I think I have everthing needed to make tamales. Does anyone have a TNT recipe or any tips. I plan on using pork. Also, I had to go to a Latin market to find the corn husks and they only had a humongous bag of them. What else can I do with them??


----------



## PrincessFiona60 (Aug 31, 2011)

I bagged and froze them for the next time.  I had soaked the whole bag.


----------



## JGDean (Aug 31, 2011)

I don't suppose they will go bad if I seal them well in a FoodSaver bag dry. Do you think?


----------



## Kayelle (Aug 31, 2011)

When I saw this "First time making Tamales", my memory transported me back to my *all time* worse cooking nightmare, so I have some basic advice.

Do not attempt to prepare the filling and make the Tamales on the same day.
Get someone to help you share the "fun".  

Good luck.  I now leave Tamale making to the expert Mexican families around here, and gladly pay them for their labor intensive expertise, and delicious Tamales.


----------



## PrincessFiona60 (Aug 31, 2011)

JGDean said:


> I don't suppose they will go bad if I seal them well in a FoodSaver bag dry. Do you think?
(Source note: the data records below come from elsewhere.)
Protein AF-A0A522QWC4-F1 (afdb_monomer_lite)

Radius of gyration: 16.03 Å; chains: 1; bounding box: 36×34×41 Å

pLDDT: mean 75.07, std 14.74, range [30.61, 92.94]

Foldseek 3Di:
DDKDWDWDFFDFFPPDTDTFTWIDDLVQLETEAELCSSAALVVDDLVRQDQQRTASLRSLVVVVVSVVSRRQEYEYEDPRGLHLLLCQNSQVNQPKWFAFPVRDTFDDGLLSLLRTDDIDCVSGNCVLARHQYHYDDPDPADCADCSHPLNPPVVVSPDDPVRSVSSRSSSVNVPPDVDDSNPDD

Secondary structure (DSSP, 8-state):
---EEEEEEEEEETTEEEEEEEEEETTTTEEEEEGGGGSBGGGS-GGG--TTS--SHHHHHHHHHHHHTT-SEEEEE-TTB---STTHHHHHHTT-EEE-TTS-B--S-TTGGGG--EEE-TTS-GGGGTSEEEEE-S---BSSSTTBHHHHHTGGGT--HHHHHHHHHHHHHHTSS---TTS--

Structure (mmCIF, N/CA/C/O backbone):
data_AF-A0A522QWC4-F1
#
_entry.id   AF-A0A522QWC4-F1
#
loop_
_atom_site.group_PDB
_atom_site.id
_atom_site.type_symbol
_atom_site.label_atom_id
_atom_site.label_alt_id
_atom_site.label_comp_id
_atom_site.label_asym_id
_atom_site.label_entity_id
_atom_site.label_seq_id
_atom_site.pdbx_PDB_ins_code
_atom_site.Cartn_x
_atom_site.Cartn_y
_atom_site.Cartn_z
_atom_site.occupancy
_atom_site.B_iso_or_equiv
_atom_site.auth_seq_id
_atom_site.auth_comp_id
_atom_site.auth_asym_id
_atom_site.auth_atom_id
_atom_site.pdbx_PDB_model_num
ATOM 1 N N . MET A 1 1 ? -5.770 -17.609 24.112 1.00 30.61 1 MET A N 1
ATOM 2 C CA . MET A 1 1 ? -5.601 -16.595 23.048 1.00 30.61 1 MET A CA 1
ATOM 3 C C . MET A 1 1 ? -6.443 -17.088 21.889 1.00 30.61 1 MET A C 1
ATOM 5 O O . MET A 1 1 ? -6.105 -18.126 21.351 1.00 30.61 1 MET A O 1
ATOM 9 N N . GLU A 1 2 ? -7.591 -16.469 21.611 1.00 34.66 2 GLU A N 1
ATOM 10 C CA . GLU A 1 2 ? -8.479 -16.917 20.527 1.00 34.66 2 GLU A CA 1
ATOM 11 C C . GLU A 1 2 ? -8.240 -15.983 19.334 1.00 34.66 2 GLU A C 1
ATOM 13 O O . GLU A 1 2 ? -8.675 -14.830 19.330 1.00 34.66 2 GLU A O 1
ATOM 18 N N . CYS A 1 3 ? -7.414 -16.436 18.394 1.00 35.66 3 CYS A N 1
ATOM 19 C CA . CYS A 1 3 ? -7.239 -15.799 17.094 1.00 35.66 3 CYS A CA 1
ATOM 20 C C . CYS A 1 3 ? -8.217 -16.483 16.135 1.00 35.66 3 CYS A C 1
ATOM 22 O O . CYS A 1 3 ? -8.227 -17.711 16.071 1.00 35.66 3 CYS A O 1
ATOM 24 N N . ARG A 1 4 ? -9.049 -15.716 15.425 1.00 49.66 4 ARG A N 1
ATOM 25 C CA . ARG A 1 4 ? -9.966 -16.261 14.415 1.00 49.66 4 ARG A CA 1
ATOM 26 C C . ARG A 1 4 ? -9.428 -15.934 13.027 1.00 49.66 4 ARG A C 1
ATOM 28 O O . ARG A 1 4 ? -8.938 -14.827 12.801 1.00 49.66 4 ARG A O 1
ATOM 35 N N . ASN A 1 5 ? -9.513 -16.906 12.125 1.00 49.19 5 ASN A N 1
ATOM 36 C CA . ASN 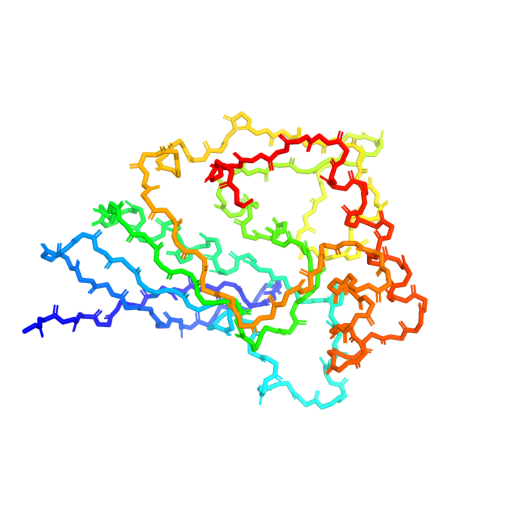A 1 5 ? -9.239 -16.701 10.709 1.00 49.19 5 ASN A CA 1
ATOM 37 C C . ASN A 1 5 ? -10.442 -15.984 10.101 1.00 49.19 5 ASN A C 1
ATOM 39 O O . ASN A 1 5 ? -11.549 -16.523 10.129 1.00 49.19 5 ASN A O 1
ATOM 43 N N . HIS A 1 6 ? -10.231 -14.776 9.587 1.00 53.81 6 HIS A N 1
ATOM 44 C CA . HIS A 1 6 ? -11.244 -14.072 8.811 1.00 53.81 6 HIS A CA 1
ATOM 45 C C . HIS A 1 6 ? -10.924 -14.230 7.324 1.00 53.81 6 HIS A C 1
ATOM 47 O O . HIS A 1 6 ? -9.765 -14.137 6.917 1.00 53.81 6 HIS A O 1
ATOM 53 N N . PHE A 1 7 ? -11.963 -14.499 6.534 1.00 48.81 7 PHE A N 1
ATOM 54 C CA . PHE A 1 7 ? -11.882 -14.560 5.080 1.00 48.81 7 PHE A CA 1
ATOM 55 C C . PHE A 1 7 ? -12.339 -13.223 4.513 1.00 48.81 7 PHE A C 1
ATOM 57 O O . PHE A 1 7 ? -13.427 -12.754 4.845 1.00 48.81 7 PHE A O 1
ATOM 64 N N . CYS A 1 8 ? -11.515 -12.630 3.658 1.00 45.78 8 CYS A N 1
ATOM 65 C CA . CYS A 1 8 ? -11.921 -11.530 2.798 1.00 45.78 8 CYS A CA 1
ATOM 66 C C . CYS A 1 8 ? -11.691 -11.965 1.355 1.00 45.78 8 CYS A C 1
ATOM 68 O O . CYS A 1 8 ? -10.619 -12.477 1.026 1.00 45.78 8 CYS A O 1
ATOM 70 N N . SER A 1 9 ? -12.689 -11.776 0.496 1.00 45.56 9 SER A N 1
ATOM 71 C CA . SER A 1 9 ? -12.448 -11.821 -0.943 1.00 45.56 9 SER A CA 1
ATOM 72 C C . SER A 1 9 ? -11.669 -10.570 -1.305 1.00 45.56 9 SER A C 1
ATOM 74 O O . SER A 1 9 ? -12.046 -9.474 -0.884 1.00 45.56 9 SER A O 1
ATOM 76 N N . SER A 1 10 ? -10.556 -10.746 -2.001 1.00 54.72 10 SER A N 1
ATOM 77 C CA . SER A 1 10 ? -9.678 -9.638 -2.326 1.00 54.72 10 SER A CA 1
ATOM 78 C C . SER A 1 10 ? -9.060 -9.805 -3.707 1.00 54.72 10 SER A C 1
ATOM 80 O O . SER A 1 10 ? -8.829 -10.923 -4.180 1.00 54.72 10 SER A O 1
ATOM 82 N N . SER A 1 11 ? -8.857 -8.668 -4.364 1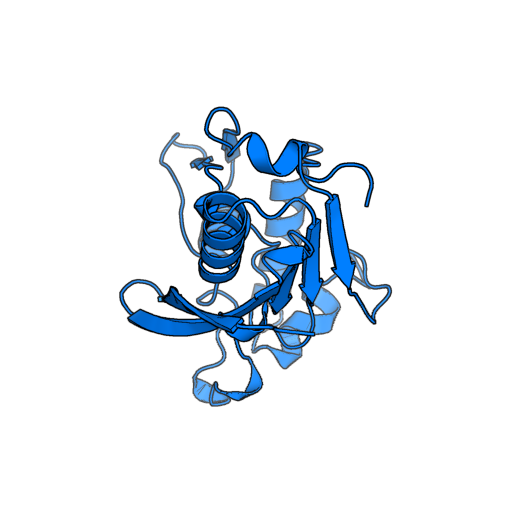.00 52.44 11 SER A N 1
ATOM 83 C CA . SER A 1 11 ? -8.358 -8.580 -5.724 1.00 52.44 11 SER A CA 1
ATOM 84 C C . SER A 1 11 ? -6.840 -8.786 -5.764 1.00 52.44 11 SER A C 1
ATOM 86 O O . SER A 1 11 ? -6.067 -8.112 -5.080 1.00 52.44 11 SER A O 1
ATOM 88 N N . ARG A 1 12 ? -6.405 -9.759 -6.572 1.00 52.09 12 ARG A N 1
ATOM 89 C CA . ARG A 1 12 ? -4.981 -10.080 -6.805 1.00 52.09 12 ARG A CA 1
ATOM 90 C C . ARG A 1 12 ? -4.446 -9.424 -8.082 1.00 52.09 12 ARG A C 1
ATOM 92 O O . ARG A 1 12 ? -3.289 -9.015 -8.151 1.00 52.09 12 ARG A O 1
ATOM 99 N N . SER A 1 13 ? -5.341 -9.319 -9.063 1.00 44.09 13 SER A N 1
ATOM 100 C CA . SER A 1 13 ? -5.218 -8.681 -10.375 1.00 44.09 13 SER A CA 1
ATOM 101 C C . SER A 1 13 ? -6.629 -8.268 -10.831 1.00 44.09 13 SER A C 1
ATOM 103 O O . SER A 1 13 ? -7.605 -8.842 -10.326 1.00 44.09 13 SER A O 1
ATOM 105 N N . PRO A 1 14 ? -6.786 -7.315 -11.772 1.00 39.69 14 PRO A N 1
ATOM 106 C CA . PRO A 1 14 ? -8.103 -6.923 -12.274 1.00 39.69 14 PRO A CA 1
ATOM 107 C C . PRO A 1 14 ? -8.920 -8.147 -12.729 1.00 39.69 14 PRO A C 1
ATOM 109 O O . PRO A 1 14 ? -8.520 -8.865 -13.641 1.00 39.69 14 PRO A O 1
ATOM 112 N N . GLY A 1 15 ? -10.055 -8.410 -12.071 1.00 37.56 15 GLY A N 1
ATOM 113 C CA . GLY A 1 15 ? -10.982 -9.492 -12.432 1.00 37.56 15 GLY A CA 1
ATOM 114 C C . GLY A 1 15 ? -10.758 -10.866 -11.775 1.00 37.56 15 GLY A C 1
ATOM 115 O O . GLY A 1 15 ? -11.552 -11.768 -12.037 1.00 37.56 15 GLY A O 1
ATOM 116 N N . GLN A 1 16 ? -9.752 -11.049 -10.908 1.00 48.50 16 GLN A N 1
ATOM 117 C CA . GLN A 1 16 ? -9.584 -12.278 -10.109 1.00 48.50 16 GLN A CA 1
ATOM 118 C C . GLN A 1 16 ? -9.859 -12.030 -8.620 1.00 48.50 16 GLN A C 1
ATOM 120 O O . GLN A 1 16 ? -9.145 -11.263 -7.973 1.00 48.50 16 GLN A O 1
ATOM 125 N N . ASN A 1 17 ? -10.870 -12.722 -8.082 1.00 52.94 17 ASN A N 1
ATOM 126 C CA . ASN A 1 17 ? -11.201 -12.735 -6.656 1.00 52.94 17 ASN A CA 1
ATOM 127 C C . ASN A 1 17 ? -10.687 -14.025 -6.013 1.00 52.94 17 ASN A C 1
ATOM 129 O O . ASN A 1 17 ? -11.258 -15.094 -6.235 1.00 52.94 17 ASN A O 1
ATOM 133 N N . ASP A 1 18 ? -9.658 -13.905 -5.177 1.00 59.41 18 ASP A N 1
ATOM 134 C CA . ASP A 1 18 ? -9.172 -14.999 -4.338 1.00 59.41 18 ASP A CA 1
ATOM 135 C C . ASP A 1 18 ? -9.703 -14.832 -2.903 1.00 59.41 18 ASP A C 1
ATOM 137 O O . ASP A 1 18 ? -9.891 -13.719 -2.403 1.00 59.41 18 ASP A O 1
ATOM 141 N N . ASN A 1 19 ? -9.942 -15.951 -2.211 1.00 59.16 19 ASN A N 1
ATOM 142 C CA . ASN A 1 19 ? -10.219 -15.932 -0.774 1.00 59.16 19 ASN A CA 1
ATOM 143 C C . ASN A 1 19 ? -8.900 -15.782 -0.020 1.00 59.16 19 ASN A C 1
ATOM 145 O O . ASN A 1 19 ? -8.085 -16.708 0.007 1.00 59.16 19 ASN A O 1
ATOM 149 N N . ILE A 1 20 ? -8.710 -14.631 0.620 1.00 66.62 20 ILE A N 1
ATOM 150 C CA . ILE A 1 20 ? -7.490 -14.315 1.354 1.00 66.62 20 ILE A CA 1
ATOM 151 C C . ILE A 1 20 ? -7.770 -14.370 2.851 1.00 66.62 20 ILE A C 1
ATOM 153 O O . ILE A 1 20 ? -8.793 -13.891 3.346 1.00 66.62 20 ILE A O 1
ATOM 157 N N . LEU A 1 21 ? -6.849 -15.006 3.570 1.00 64.62 21 LEU A N 1
ATOM 158 C CA . LEU A 1 21 ? -6.940 -15.231 5.003 1.00 64.62 21 LEU A CA 1
ATOM 159 C C . LEU A 1 21 ? -6.038 -14.239 5.729 1.00 64.62 21 LEU A C 1
ATOM 161 O O . LEU A 1 21 ? -4.848 -14.153 5.435 1.00 64.62 21 LEU A O 1
ATOM 165 N N . PHE A 1 22 ? -6.598 -13.525 6.700 1.00 69.31 22 PHE A N 1
ATOM 166 C CA . PHE A 1 22 ? -5.845 -12.650 7.592 1.00 69.31 22 PHE A CA 1
ATOM 167 C C . PHE A 1 22 ? -6.250 -12.889 9.046 1.00 69.31 22 PHE A C 1
ATOM 169 O O . PHE A 1 22 ? -7.315 -13.440 9.350 1.00 69.31 22 PHE A O 1
ATOM 176 N N . TRP A 1 23 ? -5.363 -12.499 9.960 1.00 75.00 23 TRP A N 1
ATOM 177 C CA . TRP A 1 23 ? -5.505 -12.812 11.376 1.00 75.00 23 TRP A CA 1
ATOM 178 C C . TRP A 1 23 ? -6.018 -11.612 12.151 1.00 75.00 23 TRP A C 1
ATOM 180 O O . TRP A 1 23 ? -5.419 -10.535 12.126 1.00 75.00 23 TRP A O 1
ATOM 190 N N . VAL A 1 24 ? -7.083 -11.824 12.924 1.00 73.75 24 VAL A N 1
ATOM 191 C CA . VAL A 1 24 ? -7.646 -10.795 13.800 1.00 73.75 24 VAL A CA 1
ATOM 192 C C . VAL A 1 24 ? -7.840 -11.351 15.201 1.00 73.75 24 VAL A C 1
ATOM 194 O O . VAL A 1 24 ? -8.356 -12.450 15.414 1.00 73.75 24 VAL A O 1
ATOM 197 N N . SER A 1 25 ? -7.442 -10.556 16.189 1.00 77.56 25 SER A N 1
ATOM 198 C CA . SER A 1 25 ? -7.805 -10.750 17.584 1.00 77.56 25 SER A CA 1
ATOM 199 C C . SER A 1 25 ? -8.846 -9.712 17.982 1.00 77.56 25 SER A C 1
ATOM 201 O O . SER A 1 25 ? -8.500 -8.575 18.298 1.00 77.56 25 SER A O 1
ATOM 203 N N . ILE A 1 26 ? -10.117 -10.125 18.016 1.00 71.62 26 ILE A N 1
ATOM 204 C CA . ILE A 1 26 ? -11.253 -9.266 18.392 1.00 71.62 26 ILE A CA 1
ATOM 205 C C . ILE A 1 26 ? -11.072 -8.735 19.823 1.00 71.62 26 ILE A C 1
ATOM 207 O O . ILE A 1 26 ? -11.158 -7.537 20.064 1.00 71.62 26 ILE A O 1
ATOM 211 N N . LYS A 1 27 ? -10.701 -9.607 20.775 1.00 72.94 27 LYS A N 1
ATOM 212 C CA . LYS A 1 27 ? -10.467 -9.220 22.181 1.00 72.94 27 LYS A CA 1
ATOM 213 C C . LYS A 1 27 ? -9.363 -8.169 22.344 1.00 72.94 27 LYS A C 1
ATOM 215 O O . LYS A 1 27 ? -9.404 -7.385 23.283 1.00 72.94 27 LYS A O 1
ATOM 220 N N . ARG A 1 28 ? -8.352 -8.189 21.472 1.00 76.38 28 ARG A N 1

I don't think they will.  They do take up a lot of room though.  I'm wondering if vacuuming them will break them.  I only made them on my own once, too much work.  Now 4 of us get together a couple of times a year and have a tamale party, we each take some home and it goes much faster.


----------



## Chief Longwind Of The North (Aug 31, 2011)

The back of your masa harina container (usually a paper carton) will usually have a recipe for the dough.  After that, it's a matter of adding the correct amount of filling for the size corn husk you're using.  
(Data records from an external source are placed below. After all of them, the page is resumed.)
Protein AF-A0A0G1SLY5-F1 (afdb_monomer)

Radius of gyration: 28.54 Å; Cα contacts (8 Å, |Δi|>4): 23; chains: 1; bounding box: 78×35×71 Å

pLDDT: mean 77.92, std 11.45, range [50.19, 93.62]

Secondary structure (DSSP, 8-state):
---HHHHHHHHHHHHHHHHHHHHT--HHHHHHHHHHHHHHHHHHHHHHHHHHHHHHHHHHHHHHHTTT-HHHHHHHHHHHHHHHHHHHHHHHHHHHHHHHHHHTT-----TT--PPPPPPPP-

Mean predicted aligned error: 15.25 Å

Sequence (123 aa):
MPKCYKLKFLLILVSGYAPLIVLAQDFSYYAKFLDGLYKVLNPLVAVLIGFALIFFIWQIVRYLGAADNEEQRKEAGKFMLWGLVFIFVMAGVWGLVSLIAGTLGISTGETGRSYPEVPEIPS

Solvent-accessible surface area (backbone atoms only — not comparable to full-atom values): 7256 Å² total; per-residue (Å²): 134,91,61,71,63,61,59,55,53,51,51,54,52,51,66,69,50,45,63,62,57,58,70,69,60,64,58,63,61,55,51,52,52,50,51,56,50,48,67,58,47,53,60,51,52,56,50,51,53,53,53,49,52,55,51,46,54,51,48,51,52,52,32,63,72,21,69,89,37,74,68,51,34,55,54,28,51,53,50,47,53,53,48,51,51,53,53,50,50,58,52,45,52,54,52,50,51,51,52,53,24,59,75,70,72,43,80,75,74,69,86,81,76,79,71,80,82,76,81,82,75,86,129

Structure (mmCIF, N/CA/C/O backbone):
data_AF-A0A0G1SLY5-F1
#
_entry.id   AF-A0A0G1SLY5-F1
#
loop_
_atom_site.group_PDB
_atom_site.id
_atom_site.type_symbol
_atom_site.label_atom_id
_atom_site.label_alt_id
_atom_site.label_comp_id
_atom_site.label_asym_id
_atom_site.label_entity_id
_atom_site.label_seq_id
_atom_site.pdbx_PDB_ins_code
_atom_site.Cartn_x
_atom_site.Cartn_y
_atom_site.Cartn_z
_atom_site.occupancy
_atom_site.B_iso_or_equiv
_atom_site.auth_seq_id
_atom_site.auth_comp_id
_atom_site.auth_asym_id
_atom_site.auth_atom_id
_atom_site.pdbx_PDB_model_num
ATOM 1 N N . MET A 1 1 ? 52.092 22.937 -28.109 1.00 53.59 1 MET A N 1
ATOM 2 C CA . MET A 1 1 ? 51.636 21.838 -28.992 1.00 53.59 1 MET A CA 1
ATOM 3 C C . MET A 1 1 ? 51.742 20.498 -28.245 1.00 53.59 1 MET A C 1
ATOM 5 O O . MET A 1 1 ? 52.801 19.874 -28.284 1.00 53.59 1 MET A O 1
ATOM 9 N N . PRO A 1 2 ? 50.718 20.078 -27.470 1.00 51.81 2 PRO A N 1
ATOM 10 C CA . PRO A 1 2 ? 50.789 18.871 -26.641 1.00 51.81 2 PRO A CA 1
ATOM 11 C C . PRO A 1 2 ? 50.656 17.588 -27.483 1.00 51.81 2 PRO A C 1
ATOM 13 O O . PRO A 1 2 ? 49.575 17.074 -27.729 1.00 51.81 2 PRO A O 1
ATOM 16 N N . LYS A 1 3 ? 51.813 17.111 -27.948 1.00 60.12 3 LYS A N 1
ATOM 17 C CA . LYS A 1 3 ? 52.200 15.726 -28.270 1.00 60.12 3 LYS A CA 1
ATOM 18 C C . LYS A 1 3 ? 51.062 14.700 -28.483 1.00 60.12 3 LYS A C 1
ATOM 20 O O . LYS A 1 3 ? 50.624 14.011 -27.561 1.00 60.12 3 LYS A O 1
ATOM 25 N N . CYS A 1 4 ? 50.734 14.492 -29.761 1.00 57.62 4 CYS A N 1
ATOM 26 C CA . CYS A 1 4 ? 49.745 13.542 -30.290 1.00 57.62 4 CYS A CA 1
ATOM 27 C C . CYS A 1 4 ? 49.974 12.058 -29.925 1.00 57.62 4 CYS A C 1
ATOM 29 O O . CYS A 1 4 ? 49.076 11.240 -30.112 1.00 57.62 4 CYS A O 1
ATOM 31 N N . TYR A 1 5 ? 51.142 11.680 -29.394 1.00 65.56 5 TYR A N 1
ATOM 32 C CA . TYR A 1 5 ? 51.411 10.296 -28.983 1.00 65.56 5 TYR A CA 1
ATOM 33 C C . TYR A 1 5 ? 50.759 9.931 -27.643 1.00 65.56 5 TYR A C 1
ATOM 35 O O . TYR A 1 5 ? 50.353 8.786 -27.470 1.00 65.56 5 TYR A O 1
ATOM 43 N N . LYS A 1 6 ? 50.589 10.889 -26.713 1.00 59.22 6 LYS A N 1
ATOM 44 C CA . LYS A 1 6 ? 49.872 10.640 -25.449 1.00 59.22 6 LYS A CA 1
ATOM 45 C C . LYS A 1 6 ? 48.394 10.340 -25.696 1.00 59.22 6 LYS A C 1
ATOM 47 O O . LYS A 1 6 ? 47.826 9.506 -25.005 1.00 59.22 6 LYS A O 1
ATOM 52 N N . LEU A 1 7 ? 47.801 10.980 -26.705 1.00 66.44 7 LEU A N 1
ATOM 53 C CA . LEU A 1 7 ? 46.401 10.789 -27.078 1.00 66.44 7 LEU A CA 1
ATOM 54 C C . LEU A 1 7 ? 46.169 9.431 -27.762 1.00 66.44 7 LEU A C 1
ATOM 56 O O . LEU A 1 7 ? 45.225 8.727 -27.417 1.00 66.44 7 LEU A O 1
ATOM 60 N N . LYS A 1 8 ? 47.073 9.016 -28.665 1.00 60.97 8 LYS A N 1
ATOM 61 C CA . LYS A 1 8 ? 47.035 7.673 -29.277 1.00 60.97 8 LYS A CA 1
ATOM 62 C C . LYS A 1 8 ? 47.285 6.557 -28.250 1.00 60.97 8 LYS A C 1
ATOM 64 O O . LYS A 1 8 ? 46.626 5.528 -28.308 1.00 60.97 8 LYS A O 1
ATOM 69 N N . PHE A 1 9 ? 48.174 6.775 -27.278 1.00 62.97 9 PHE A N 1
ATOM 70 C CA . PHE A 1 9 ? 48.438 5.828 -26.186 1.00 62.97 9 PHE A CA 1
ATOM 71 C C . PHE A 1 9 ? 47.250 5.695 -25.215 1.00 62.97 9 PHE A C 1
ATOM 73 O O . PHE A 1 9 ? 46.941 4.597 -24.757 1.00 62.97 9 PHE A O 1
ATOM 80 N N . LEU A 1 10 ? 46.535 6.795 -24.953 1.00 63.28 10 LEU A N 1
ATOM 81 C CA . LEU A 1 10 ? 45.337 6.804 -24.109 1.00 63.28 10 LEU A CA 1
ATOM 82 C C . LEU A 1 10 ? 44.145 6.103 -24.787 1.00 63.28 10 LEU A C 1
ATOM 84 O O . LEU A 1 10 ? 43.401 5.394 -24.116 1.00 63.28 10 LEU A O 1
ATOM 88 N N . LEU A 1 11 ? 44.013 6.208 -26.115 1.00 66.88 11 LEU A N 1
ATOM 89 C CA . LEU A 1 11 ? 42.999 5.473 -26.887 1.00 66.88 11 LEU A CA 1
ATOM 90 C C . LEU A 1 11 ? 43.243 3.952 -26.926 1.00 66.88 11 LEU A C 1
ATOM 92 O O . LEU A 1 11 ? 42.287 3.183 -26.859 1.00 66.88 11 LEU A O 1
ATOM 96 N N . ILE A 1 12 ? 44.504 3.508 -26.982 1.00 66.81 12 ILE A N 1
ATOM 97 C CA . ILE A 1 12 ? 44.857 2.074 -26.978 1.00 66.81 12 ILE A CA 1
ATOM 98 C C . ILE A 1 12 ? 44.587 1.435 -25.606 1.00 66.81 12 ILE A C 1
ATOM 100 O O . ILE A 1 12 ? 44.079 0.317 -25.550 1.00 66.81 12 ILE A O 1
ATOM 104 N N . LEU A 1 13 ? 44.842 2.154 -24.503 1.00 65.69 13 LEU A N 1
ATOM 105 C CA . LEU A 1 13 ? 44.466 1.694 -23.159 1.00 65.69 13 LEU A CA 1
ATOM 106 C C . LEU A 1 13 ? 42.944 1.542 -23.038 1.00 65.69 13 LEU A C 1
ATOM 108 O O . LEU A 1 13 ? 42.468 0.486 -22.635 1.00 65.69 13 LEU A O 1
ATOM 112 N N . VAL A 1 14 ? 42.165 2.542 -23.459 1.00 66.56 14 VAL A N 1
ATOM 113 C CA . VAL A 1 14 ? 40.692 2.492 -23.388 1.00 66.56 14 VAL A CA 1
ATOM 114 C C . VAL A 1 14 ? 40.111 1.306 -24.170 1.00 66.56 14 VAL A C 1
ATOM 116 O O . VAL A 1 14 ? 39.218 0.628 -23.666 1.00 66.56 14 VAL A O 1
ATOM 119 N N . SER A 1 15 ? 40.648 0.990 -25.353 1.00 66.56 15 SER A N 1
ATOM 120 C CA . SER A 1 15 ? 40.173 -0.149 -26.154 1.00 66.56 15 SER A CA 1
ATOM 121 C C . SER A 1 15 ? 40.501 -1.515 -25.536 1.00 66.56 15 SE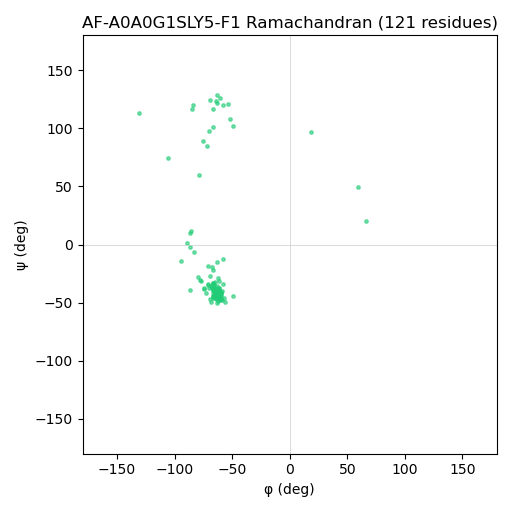R A C 1
ATOM 123 O O . SER A 1 15 ? 39.779 -2.476 -25.788 1.00 66.56 15 SER A O 1
ATOM 125 N N . GLY A 1 16 ? 41.567 -1.613 -24.733 1.00 69.19 16 GLY A N 1
ATOM 126 C CA . GLY A 1 16 ? 41.949 -2.842 -24.029 1.00 69.19 16 GLY A CA 1
ATOM 127 C C . GLY A 1 16 ? 41.141 -3.100 -22.752 1.00 69.19 16 GLY A C 1
ATOM 128 O O . GLY A 1 16 ? 40.926 -4.255 -22.394 1.00 69.19 16 GLY A O 1
ATOM 129 N N . TYR A 1 17 ? 40.648 -2.043 -22.093 1.00 64.00 17 TYR A N 1
ATOM 130 C CA . TYR A 1 17 ? 39.814 -2.143 -20.883 1.00 64.00 17 TYR A CA 1
ATOM 131 C C . TYR A 1 17 ? 38.302 -2.111 -21.161 1.00 64.00 17 TYR A C 1
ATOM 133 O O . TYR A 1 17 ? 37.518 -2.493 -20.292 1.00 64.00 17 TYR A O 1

And remember, tamales are mainly about making correct dough, and steaming them until properly done.  There are many that state that the tamale is mainly about the quality of the outside corn-dough  The filling has to be strong enough in flavor not to be overwhelmed by the intense corn crust.  The sauce needs to compliment the other parts.

I make them.  But mine don't come out as pretty as those of one of our friends, who made them from the ingredients at my table, standing right beside me.

Seeeeya; Goodweed of the North


----------



## JGDean (Sep 1, 2011)

Cool blog!


----------



## Chief Longwind Of The North (Sep 1, 2011)

JGDean said:


> Cool blog!



Thanks.  You made my day.

Seeeeeya; Goodweed of the North


----------



## babetoo (Sep 2, 2011)

i made them with a latino friend. very intense labor wise . and definitely a two day process. we got the coating to thick on most of them. i won't do again, to much work. plus i live in so.ca. so have lots of really good ones readily available.


----------



## niquejim (Sep 2, 2011)

Tamales, IMHO, are usually dry. Not this one

Bobby Flay: Shrimp Tamales - YouTube

Best I've ever tasted


----------



## CWS4322 (Sep 6, 2011)

Hmmm...I only made tamales once...I was expecting them to be a lot of work, but they aren't any more work than grape leaves or piergies--which I find to be more work than tamales. Mine weren't terribly pretty, but they were tasty and I plan to make them again this fall. I used a drywall spatela to spread the dough...


----------



## Chief Longwind Of The North (Sep 6, 2011)

Did you know that you could use parchment paper instead of corn husks to make tamales.  I know, it's not traditional.  But it is much easier IMHO.

Seeeeeeya; Goodweed of the North


----------



## Kayelle (Sep 6, 2011)

CWS4322 said:


> Hmmm...I only made tamales once...I was expecting them to be a lot of work, but they aren't any more work than grape leaves or piergies--which I find to be more work than tamales. Mine weren't terribly pretty, but they were tasty and I plan to make them again this fall. I used a drywall spatela to spread the dough...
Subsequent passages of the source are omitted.